Initially L-NMMA was developed as a pharmacological tool and was not known to be a naturally occurring compound. The inhibition of NO formation by L-NMMA in cultured vascular endothelial cells was demonstrated by Palmer et al. [2]. These workers also showed that L-NMMA could elicit an endothelium-dependent increase in the tone of rabbit aortic rings and inhibit the endothelium-dependent relaxation induced by acetylcholine. These results were consistent with inhibition of vascular endothelial NOS (eNOS) under basal and stimulated conditions. In vivo, L-NMMA increased mean arterial blood pressure in rabbit [3], rat [4] and guinea-pig [5]. In humans, local infusion of L-NMMA in brachial arteries caused a fall in basal blood flow and attenuated the dilator response to acetylcholine [6]. NO was therefore identified as a major determinant of blood pressure and vascular tone. Subsequently, ADMA was shown to have similar effects to L-NMMA while SDMA was inactive [7]. In pre-contracted endothelium-intact rat aortic rings, ADMA caused dose-dependent increases in tone. ADMA was able to raise blood pressure in guinea-pigs and reduce resting forearm blood flow.
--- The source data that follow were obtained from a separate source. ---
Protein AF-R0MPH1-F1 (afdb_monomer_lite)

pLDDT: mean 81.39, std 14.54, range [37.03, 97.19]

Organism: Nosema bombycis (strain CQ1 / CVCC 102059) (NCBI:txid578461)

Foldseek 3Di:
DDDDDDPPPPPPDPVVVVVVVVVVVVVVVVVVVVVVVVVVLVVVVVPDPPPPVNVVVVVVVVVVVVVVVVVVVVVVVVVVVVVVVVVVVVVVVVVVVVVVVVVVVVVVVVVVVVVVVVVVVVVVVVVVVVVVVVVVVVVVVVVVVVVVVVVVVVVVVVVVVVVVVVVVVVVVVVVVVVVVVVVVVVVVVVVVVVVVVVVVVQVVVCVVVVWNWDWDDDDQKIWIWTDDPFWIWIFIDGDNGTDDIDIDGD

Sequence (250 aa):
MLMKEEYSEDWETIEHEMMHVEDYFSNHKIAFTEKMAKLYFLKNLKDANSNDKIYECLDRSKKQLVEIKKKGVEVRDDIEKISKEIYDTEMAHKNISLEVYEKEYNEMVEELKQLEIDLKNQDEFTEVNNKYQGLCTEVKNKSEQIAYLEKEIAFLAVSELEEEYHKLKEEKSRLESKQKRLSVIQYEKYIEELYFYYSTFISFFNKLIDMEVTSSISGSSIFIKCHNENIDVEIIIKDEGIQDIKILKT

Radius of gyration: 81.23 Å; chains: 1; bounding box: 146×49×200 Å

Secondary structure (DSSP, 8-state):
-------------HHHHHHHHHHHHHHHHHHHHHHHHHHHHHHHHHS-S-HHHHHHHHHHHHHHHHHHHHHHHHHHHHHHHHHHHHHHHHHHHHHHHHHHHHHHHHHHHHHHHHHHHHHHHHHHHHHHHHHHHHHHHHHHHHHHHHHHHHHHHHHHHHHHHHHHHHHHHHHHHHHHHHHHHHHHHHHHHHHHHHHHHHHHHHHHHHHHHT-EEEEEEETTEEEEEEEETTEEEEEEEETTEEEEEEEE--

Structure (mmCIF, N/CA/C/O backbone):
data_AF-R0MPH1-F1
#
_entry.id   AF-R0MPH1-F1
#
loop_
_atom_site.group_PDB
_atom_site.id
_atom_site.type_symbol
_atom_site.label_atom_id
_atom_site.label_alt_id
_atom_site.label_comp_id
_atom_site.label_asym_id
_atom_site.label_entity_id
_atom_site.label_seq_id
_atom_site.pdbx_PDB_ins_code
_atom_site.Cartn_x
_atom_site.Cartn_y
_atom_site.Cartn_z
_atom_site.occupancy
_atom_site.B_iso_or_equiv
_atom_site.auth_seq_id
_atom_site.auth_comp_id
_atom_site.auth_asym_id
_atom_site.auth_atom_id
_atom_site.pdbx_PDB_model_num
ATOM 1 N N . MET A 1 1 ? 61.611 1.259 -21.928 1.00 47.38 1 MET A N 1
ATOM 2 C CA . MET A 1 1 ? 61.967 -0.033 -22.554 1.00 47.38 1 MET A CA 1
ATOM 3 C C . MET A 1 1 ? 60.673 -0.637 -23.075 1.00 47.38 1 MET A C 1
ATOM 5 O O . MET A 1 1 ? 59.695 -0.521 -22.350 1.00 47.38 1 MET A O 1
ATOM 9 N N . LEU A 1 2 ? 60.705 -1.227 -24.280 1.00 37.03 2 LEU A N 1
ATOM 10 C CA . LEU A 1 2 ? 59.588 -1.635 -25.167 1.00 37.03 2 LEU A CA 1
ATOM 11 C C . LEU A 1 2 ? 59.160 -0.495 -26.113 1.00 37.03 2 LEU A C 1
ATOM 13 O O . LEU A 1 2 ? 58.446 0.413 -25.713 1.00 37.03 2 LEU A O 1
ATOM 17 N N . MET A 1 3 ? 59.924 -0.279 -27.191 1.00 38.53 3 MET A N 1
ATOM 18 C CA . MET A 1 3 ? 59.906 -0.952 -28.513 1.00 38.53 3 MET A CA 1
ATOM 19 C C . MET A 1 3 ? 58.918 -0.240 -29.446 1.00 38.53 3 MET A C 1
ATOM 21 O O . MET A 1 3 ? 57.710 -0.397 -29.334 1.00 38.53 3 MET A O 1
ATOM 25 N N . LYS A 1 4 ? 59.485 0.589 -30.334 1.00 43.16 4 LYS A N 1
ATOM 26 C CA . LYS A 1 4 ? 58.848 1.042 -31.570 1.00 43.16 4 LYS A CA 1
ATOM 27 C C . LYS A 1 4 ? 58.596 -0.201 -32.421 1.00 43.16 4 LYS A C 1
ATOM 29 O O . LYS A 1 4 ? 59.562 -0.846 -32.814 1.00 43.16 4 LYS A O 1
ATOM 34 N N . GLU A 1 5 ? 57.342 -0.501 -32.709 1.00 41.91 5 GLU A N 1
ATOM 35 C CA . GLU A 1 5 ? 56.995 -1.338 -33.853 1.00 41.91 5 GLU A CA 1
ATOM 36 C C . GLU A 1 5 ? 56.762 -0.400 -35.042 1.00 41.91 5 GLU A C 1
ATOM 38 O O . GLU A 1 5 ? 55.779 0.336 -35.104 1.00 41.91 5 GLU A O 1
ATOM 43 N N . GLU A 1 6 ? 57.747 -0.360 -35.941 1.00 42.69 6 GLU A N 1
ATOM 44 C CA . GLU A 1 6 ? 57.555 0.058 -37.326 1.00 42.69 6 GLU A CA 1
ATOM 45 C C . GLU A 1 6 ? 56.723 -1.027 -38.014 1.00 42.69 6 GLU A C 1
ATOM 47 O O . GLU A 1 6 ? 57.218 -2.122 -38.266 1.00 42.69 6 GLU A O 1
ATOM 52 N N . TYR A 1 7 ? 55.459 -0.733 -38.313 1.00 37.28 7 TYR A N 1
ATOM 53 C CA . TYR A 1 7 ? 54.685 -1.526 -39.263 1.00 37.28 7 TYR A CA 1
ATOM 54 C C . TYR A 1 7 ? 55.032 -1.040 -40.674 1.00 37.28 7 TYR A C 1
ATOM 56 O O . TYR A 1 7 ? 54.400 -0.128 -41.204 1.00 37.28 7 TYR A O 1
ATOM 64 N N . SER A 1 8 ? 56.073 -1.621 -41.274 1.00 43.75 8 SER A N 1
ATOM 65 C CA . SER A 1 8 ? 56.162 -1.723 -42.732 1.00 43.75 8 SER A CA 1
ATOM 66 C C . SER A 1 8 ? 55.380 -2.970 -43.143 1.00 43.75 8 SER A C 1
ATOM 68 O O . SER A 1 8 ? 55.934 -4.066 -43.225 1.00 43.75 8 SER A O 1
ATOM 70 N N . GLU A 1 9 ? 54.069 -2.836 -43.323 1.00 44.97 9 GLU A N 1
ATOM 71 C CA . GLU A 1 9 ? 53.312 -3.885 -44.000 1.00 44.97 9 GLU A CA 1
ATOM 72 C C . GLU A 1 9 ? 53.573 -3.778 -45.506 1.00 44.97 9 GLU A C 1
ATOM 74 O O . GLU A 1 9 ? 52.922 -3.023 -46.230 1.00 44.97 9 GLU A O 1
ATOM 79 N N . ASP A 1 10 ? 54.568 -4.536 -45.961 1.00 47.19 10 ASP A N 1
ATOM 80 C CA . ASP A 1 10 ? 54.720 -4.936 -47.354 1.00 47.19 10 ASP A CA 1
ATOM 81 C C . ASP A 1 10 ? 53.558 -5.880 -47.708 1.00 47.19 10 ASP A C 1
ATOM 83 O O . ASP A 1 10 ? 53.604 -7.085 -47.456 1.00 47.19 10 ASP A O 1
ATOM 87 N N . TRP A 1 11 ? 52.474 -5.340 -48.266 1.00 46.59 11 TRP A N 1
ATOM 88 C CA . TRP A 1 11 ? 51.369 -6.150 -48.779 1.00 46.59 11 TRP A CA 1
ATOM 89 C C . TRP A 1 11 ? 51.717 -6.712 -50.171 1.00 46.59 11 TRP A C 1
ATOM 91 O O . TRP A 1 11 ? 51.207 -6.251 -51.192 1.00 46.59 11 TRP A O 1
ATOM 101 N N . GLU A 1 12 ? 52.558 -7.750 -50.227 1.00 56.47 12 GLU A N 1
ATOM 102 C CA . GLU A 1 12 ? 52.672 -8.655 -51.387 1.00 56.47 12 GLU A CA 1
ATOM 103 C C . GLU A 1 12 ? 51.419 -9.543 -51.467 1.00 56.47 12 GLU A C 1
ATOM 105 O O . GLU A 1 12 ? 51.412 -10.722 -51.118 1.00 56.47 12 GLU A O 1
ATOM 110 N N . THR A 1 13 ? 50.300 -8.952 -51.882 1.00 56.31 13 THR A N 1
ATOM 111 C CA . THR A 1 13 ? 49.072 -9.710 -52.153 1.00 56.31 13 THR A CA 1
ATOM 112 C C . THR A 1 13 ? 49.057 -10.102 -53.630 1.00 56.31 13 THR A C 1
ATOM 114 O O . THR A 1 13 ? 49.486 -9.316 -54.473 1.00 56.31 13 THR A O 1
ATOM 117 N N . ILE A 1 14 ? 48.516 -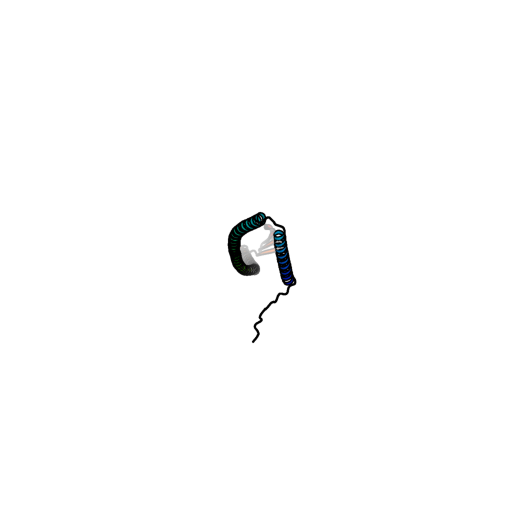11.279 -53.972 1.00 59.66 14 ILE A N 1
ATOM 118 C CA . ILE A 1 14 ? 48.335 -11.728 -55.371 1.00 59.66 14 ILE A CA 1
ATOM 119 C C . ILE A 1 14 ? 47.651 -10.644 -56.223 1.00 59.66 14 ILE A C 1
ATOM 121 O O . ILE A 1 14 ? 47.970 -10.487 -57.395 1.00 59.66 14 ILE A O 1
ATOM 125 N N . GLU A 1 15 ? 46.752 -9.853 -55.635 1.00 56.38 15 GLU A N 1
ATOM 126 C CA . GLU A 1 15 ? 46.106 -8.712 -56.297 1.00 56.38 15 GLU A CA 1
ATOM 127 C C . GLU A 1 15 ? 47.093 -7.592 -56.666 1.00 56.38 15 GLU A C 1
ATOM 129 O O . GLU A 1 15 ? 47.012 -7.046 -57.764 1.00 56.38 15 GLU A O 1
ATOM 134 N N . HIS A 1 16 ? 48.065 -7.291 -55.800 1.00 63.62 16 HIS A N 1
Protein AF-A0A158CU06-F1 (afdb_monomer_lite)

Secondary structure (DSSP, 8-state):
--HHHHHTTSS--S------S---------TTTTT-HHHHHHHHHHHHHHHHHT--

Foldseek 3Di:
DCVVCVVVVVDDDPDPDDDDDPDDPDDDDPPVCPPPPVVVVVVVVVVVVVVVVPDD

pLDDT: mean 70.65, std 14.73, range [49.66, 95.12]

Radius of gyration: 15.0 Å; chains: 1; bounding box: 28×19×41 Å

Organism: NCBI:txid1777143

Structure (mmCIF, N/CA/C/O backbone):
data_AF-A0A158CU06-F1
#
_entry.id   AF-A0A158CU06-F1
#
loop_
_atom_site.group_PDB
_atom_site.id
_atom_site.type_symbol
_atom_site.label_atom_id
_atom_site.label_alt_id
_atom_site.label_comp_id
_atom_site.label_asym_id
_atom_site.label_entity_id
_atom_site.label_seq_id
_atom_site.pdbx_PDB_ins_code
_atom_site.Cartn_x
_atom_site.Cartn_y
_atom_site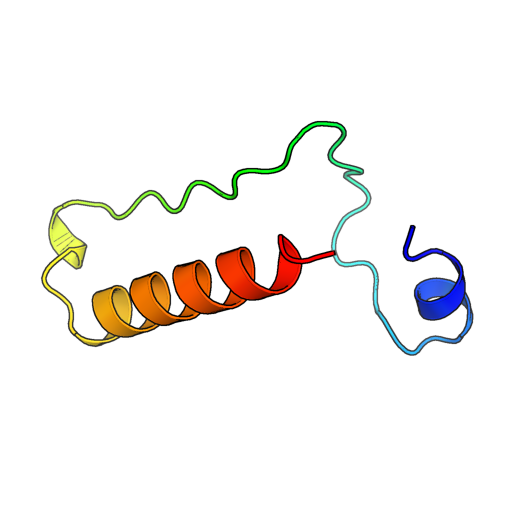.Cartn_z
_atom_site.occupancy
_atom_site.B_iso_or_equiv
_atom_site.auth_seq_id
_atom_site.auth_comp_id
_atom_site.auth_asym_id
_atom_site.auth_atom_id
_atom_site.pdbx_PDB_model_num
ATOM 1 N N . MET A 1 1 ? 9.782 2.368 -16.402 1.00 51.84 1 MET A N 1
ATOM 2 C CA . MET A 1 1 ? 9.443 2.492 -17.832 1.00 51.84 1 MET A CA 1
ATOM 3 C C . MET A 1 1 ? 8.528 1.320 -18.136 1.00 51.84 1 MET A C 1
ATOM 5 O O . MET A 1 1 ? 8.992 0.204 -17.999 1.00 51.84 1 MET A O 1
ATOM 9 N N . ILE A 1 2 ? 7.238 1.577 -18.363 1.00 58.00 2 ILE A N 1
ATOM 10 C CA . ILE A 1 2 ? 6.168 0.566 -18.559 1.00 58.00 2 ILE A CA 1
ATOM 11 C C . ILE A 1 2 ? 5.504 0.727 -19.939 1.00 58.00 2 ILE A C 1
ATOM 13 O O . ILE A 1 2 ? 4.329 0.425 -20.135 1.00 58.00 2 ILE A O 1
ATOM 17 N N . ALA A 1 3 ? 6.220 1.381 -20.858 1.00 61.53 3 ALA A N 1
ATOM 18 C CA . ALA A 1 3 ? 5.660 1.872 -22.110 1.00 61.53 3 ALA A CA 1
ATOM 19 C C . ALA A 1 3 ? 5.308 0.723 -23.065 1.00 61.53 3 ALA A C 1
ATOM 21 O O . ALA A 1 3 ? 4.300 0.807 -23.765 1.00 61.53 3 ALA A O 1
ATOM 22 N N . ASP A 1 4 ? 6.095 -0.351 -23.039 1.00 60.12 4 ASP A N 1
ATOM 23 C CA . ASP A 1 4 ? 5.925 -1.490 -23.936 1.00 60.12 4 ASP A CA 1
ATOM 24 C C . ASP A 1 4 ? 4.734 -2.362 -23.489 1.00 60.12 4 ASP A C 1
ATOM 26 O O . ASP A 1 4 ? 3.894 -2.737 -24.303 1.00 60.12 4 ASP A O 1
ATOM 30 N N . GLU A 1 5 ? 4.548 -2.573 -22.180 1.00 60.88 5 GLU A N 1
ATOM 31 C CA . GLU A 1 5 ? 3.431 -3.363 -21.637 1.00 60.88 5 GLU A CA 1
ATOM 32 C C . GLU A 1 5 ? 2.062 -2.664 -21.751 1.00 60.88 5 GLU A C 1
ATOM 34 O O . GLU A 1 5 ? 1.018 -3.322 -21.812 1.00 60.88 5 GLU A O 1
ATOM 39 N N . LEU A 1 6 ? 2.055 -1.327 -21.794 1.00 59.19 6 LEU A N 1
ATOM 40 C CA . LEU A 1 6 ? 0.872 -0.520 -22.115 1.00 59.19 6 LEU A CA 1
ATOM 41 C C . LEU A 1 6 ? 0.506 -0.605 -23.601 1.00 59.19 6 LEU A C 1
ATOM 43 O O . LEU A 1 6 ? -0.677 -0.574 -23.939 1.00 59.19 6 LEU A O 1
ATOM 47 N N . HIS A 1 7 ? 1.502 -0.709 -24.485 1.00 62.81 7 HIS A N 1
ATOM 48 C CA . HIS A 1 7 ? 1.283 -0.805 -25.927 1.00 62.81 7 HIS A CA 1
ATOM 49 C C . HIS A 1 7 ? 0.688 -2.159 -26.330 1.00 62.81 7 HIS A C 1
ATOM 51 O O . HIS A 1 7 ? -0.260 -2.203 -27.114 1.00 62.81 7 HIS A O 1
ATOM 57 N N . ASP A 1 8 ? 1.175 -3.245 -25.726 1.00 69.62 8 ASP A N 1
ATOM 58 C CA . ASP A 1 8 ? 0.729 -4.613 -26.018 1.00 69.62 8 ASP A CA 1
ATOM 59 C C . ASP A 1 8 ? -0.647 -4.959 -25.407 1.00 69.62 8 ASP A C 1
ATOM 61 O O . ASP A 1 8 ? -1.161 -6.065 -25.586 1.00 69.62 8 ASP A O 1
ATOM 65 N N . GLY A 1 9 ? -1.276 -4.022 -24.685 1.00 55.38 9 GLY A N 1
ATOM 66 C CA . GLY A 1 9 ? -2.602 -4.198 -24.082 1.00 55.38 9 GLY A CA 1
ATOM 67 C C . GLY A 1 9 ? -2.625 -5.116 -22.856 1.00 55.38 9 GLY A C 1
ATOM 68 O O . GLY A 1 9 ? -3.701 -5.466 -22.370 1.00 55.38 9 GLY A O 1
ATOM 69 N N . ALA A 1 10 ? -1.454 -5.494 -22.337 1.00 59.38 10 ALA A N 1
ATOM 70 C CA . ALA A 1 10 ? -1.321 -6.287 -21.118 1.00 59.38 10 ALA A CA 1
ATOM 71 C C . ALA A 1 10 ? -1.641 -5.469 -19.852 1.00 59.38 10 ALA A C 1
ATOM 73 O O . ALA A 1 10 ? -2.024 -6.039 -18.829 1.00 59.38 10 ALA A O 1
ATOM 74 N N . LEU A 1 11 ? -1.522 -4.138 -19.924 1.00 54.91 11 LEU A N 1
ATOM 75 C CA . LEU A 1 11 ? -1.829 -3.206 -18.840 1.00 54.91 11 LEU A CA 1
ATOM 76 C C . LEU A 1 11 ? -2.762 -2.087 -19.319 1.00 54.91 11 LEU A C 1
ATOM 78 O O . LEU A 1 11 ? -2.619 -1.558 -20.418 1.00 54.91 11 LEU A O 1
ATOM 82 N N . VAL A 1 12 ? -3.710 -1.695 -18.464 1.00 56.06 12 VAL A N 1
ATOM 83 C CA . VAL A 1 12 ? -4.631 -0.575 -18.713 1.00 56.06 12 VAL A CA 1
ATOM 84 C C . VAL A 1 12 ? -4.214 0.624 -17.870 1.00 56.06 12 VAL A C 1
ATOM 86 O O . VAL A 1 12 ? -4.077 0.525 -16.650 1.00 56.06 12 VAL A O 1
ATOM 89 N N . LEU A 1 13 ? -4.050 1.776 -18.523 1.00 59.81 13 LEU A N 1
ATOM 90 C CA . LEU A 1 13 ? -3.757 3.041 -17.857 1.00 59.81 13 LEU A CA 1
ATOM 91 C C . LEU A 1 13 ? -4.979 3.513 -17.058 1.00 59.81 13 LEU A C 1
ATOM 93 O O . LEU A 1 13 ? -5.990 3.912 -17.631 1.00 59.81 13 LEU A O 1
ATOM 97 N N . LEU A 1 14 ? -4.877 3.497 -15.729 1.00 64.94 14 LEU A N 1
ATOM 98 C CA . LEU A 1 14 ? -5.943 3.973 -14.839 1.00 64.94 14 LEU A CA 1
ATOM 99 C C . LEU A 1 14 ? -5.947 5.503 -14.667 1.00 64.94 14 LEU A C 1
ATOM 101 O O . LEU A 1 14 ? -6.980 6.076 -14.331 1.00 64.94 14 LEU A O 1
ATOM 105 N N . SER A 1 15 ? -4.808 6.172 -14.874 1.00 64.75 15 SER A N 1
ATOM 106 C CA . SER A 1 15 ? -4.659 7.621 -14.697 1.00 64.75 15 SER A CA 1
ATOM 107 C C . SER A 1 15 ? -3.500 8.161 -15.543 1.00 64.75 15 SER A C 1
ATOM 109 O O . SER A 1 15 ? -2.463 7.505 -15.608 1.00 64.75 15 SER A O 1
ATOM 111 N N . PRO A 1 16 ? -3.624 9.357 -16.152 1.00 58.66 16 PRO A N 1
ATOM 112 C CA . PRO A 1 16 ? -2.549 9.982 -16.926 1.00 58.66 16 PRO A CA 1
ATOM 113 C C . PRO A 1 16 ? -1.451 10.609 -16.050 1.00 58.66 16 PRO A C 1
ATOM 115 O O . PRO A 1 16 ? -0.543 11.250 -16.573 1.00 58.66 16 PRO A O 1
ATOM 118 N N . VAL A 1 17 ? -1.549 10.496 -14.722 1.00 64.31 17 VAL A N 1
ATOM 119 C CA . VAL A 1 17 ? -0.581 11.097 -13.801 1.00 64.31 17 VAL A CA 1
ATOM 120 C C . VAL A 1 17 ? 0.698 10.266 -13.785 1.00 64.31 17 VAL A C 1
ATOM 122 O O . VAL A 1 17 ? 0.785 9.234 -13.121 1.00 64.31 17 VAL A O 1
ATOM 125 N N . GLU A 1 18 ? 1.708 10.755 -14.496 1.00 57.22 18 GLU A N 1
ATOM 126 C CA . GLU A 1 18 ? 3.078 10.278 -14.385 1.00 57.22 18 GLU A CA 1
ATOM 127 C C . GLU A 1 18 ? 3.676 10.873 -13.106 1.00 57.22 18 GLU A C 1
ATOM 129 O O . GLU A 1 18 ? 4.024 12.051 -13.027 1.00 57.22 18 GLU A O 1
ATOM 134 N N . SER A 1 19 ? 3.707 10.078 -12.039 1.00 55.94 19 SER A N 1
ATOM 135 C CA . SER A 1 19 ? 4.441 10.469 -10.839 1.00 55.94 19 SER A CA 1
ATOM 136 C C . SER A 1 19 ? 5.918 10.573 -11.246 1.00 55.94 19 SER A C 1
ATOM 138 O O . SER A 1 19 ? 6.367 9.713 -11.994 1.00 55.94 19 SER A O 1
ATOM 140 N N . ILE A 1 20 ? 6.681 11.588 -10.817 1.00 53.41 20 ILE A N 1
ATOM 141 C CA . ILE A 1 20 ? 8.138 11.724 -11.063 1.00 53.41 20 ILE A CA 1
ATOM 142 C C . ILE A 1 20 ? 8.831 11.996 -9.717 1.00 53.41 20 ILE A C 1
ATOM 144 O O . ILE A 1 20 ? 8.733 13.098 -9.184 1.00 53.41 20 ILE A O 1
ATOM 148 N N . GLY A 1 21 ? 9.486 10.989 -9.130 1.00 51.25 21 GLY A N 1
ATOM 149 C CA . GLY A 1 21 ? 10.180 11.081 -7.834 1.00 51.25 21 GLY A CA 1
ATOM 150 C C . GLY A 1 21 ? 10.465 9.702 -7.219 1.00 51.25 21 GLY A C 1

Thus, it was postulated that ADMA, which was identified as circulating in human plasma at a concentration ten times greater than that of naturally occurring L-NMMA, might act as an important endogenous regulator of the L-arginine/NO pathway and/or arginine-handling enzymes in vivo [7].
Methylarginine synthesis
Protein methylation is a post-translational modification involving addition of a methyl group to a polypeptide chain by enzymes termed protein methyltransferases (reviewed in [8, 9]). These enzymes utilise S-adenosylmethionine as methyl donors and catalyse a large number of modifications that can be divided into two groups. The first group of reactions modifies carboxyl groups to generate methyl esters. These reactions are generally reversible by the actions of protein methylesterases. They function to regulate the activity of target proteins and can be seen as analogous to protein phosphorylation and dephosphorylation. These reactions will not be discussed further here. The second group of protein-methylation reactions results in generally irreversible methyl transfer to sulphur or nitrogen atoms of several amino acids. The function of these reactions is less clear but possibly it provides a way of creating proteins with new function without de novo protein synthesis. Methylation of the terminal nitrogen atom(s) of arginine belongs to this group and is catalysed by a family of enzymes termed protein-arginine methyltransferases (PRMTs).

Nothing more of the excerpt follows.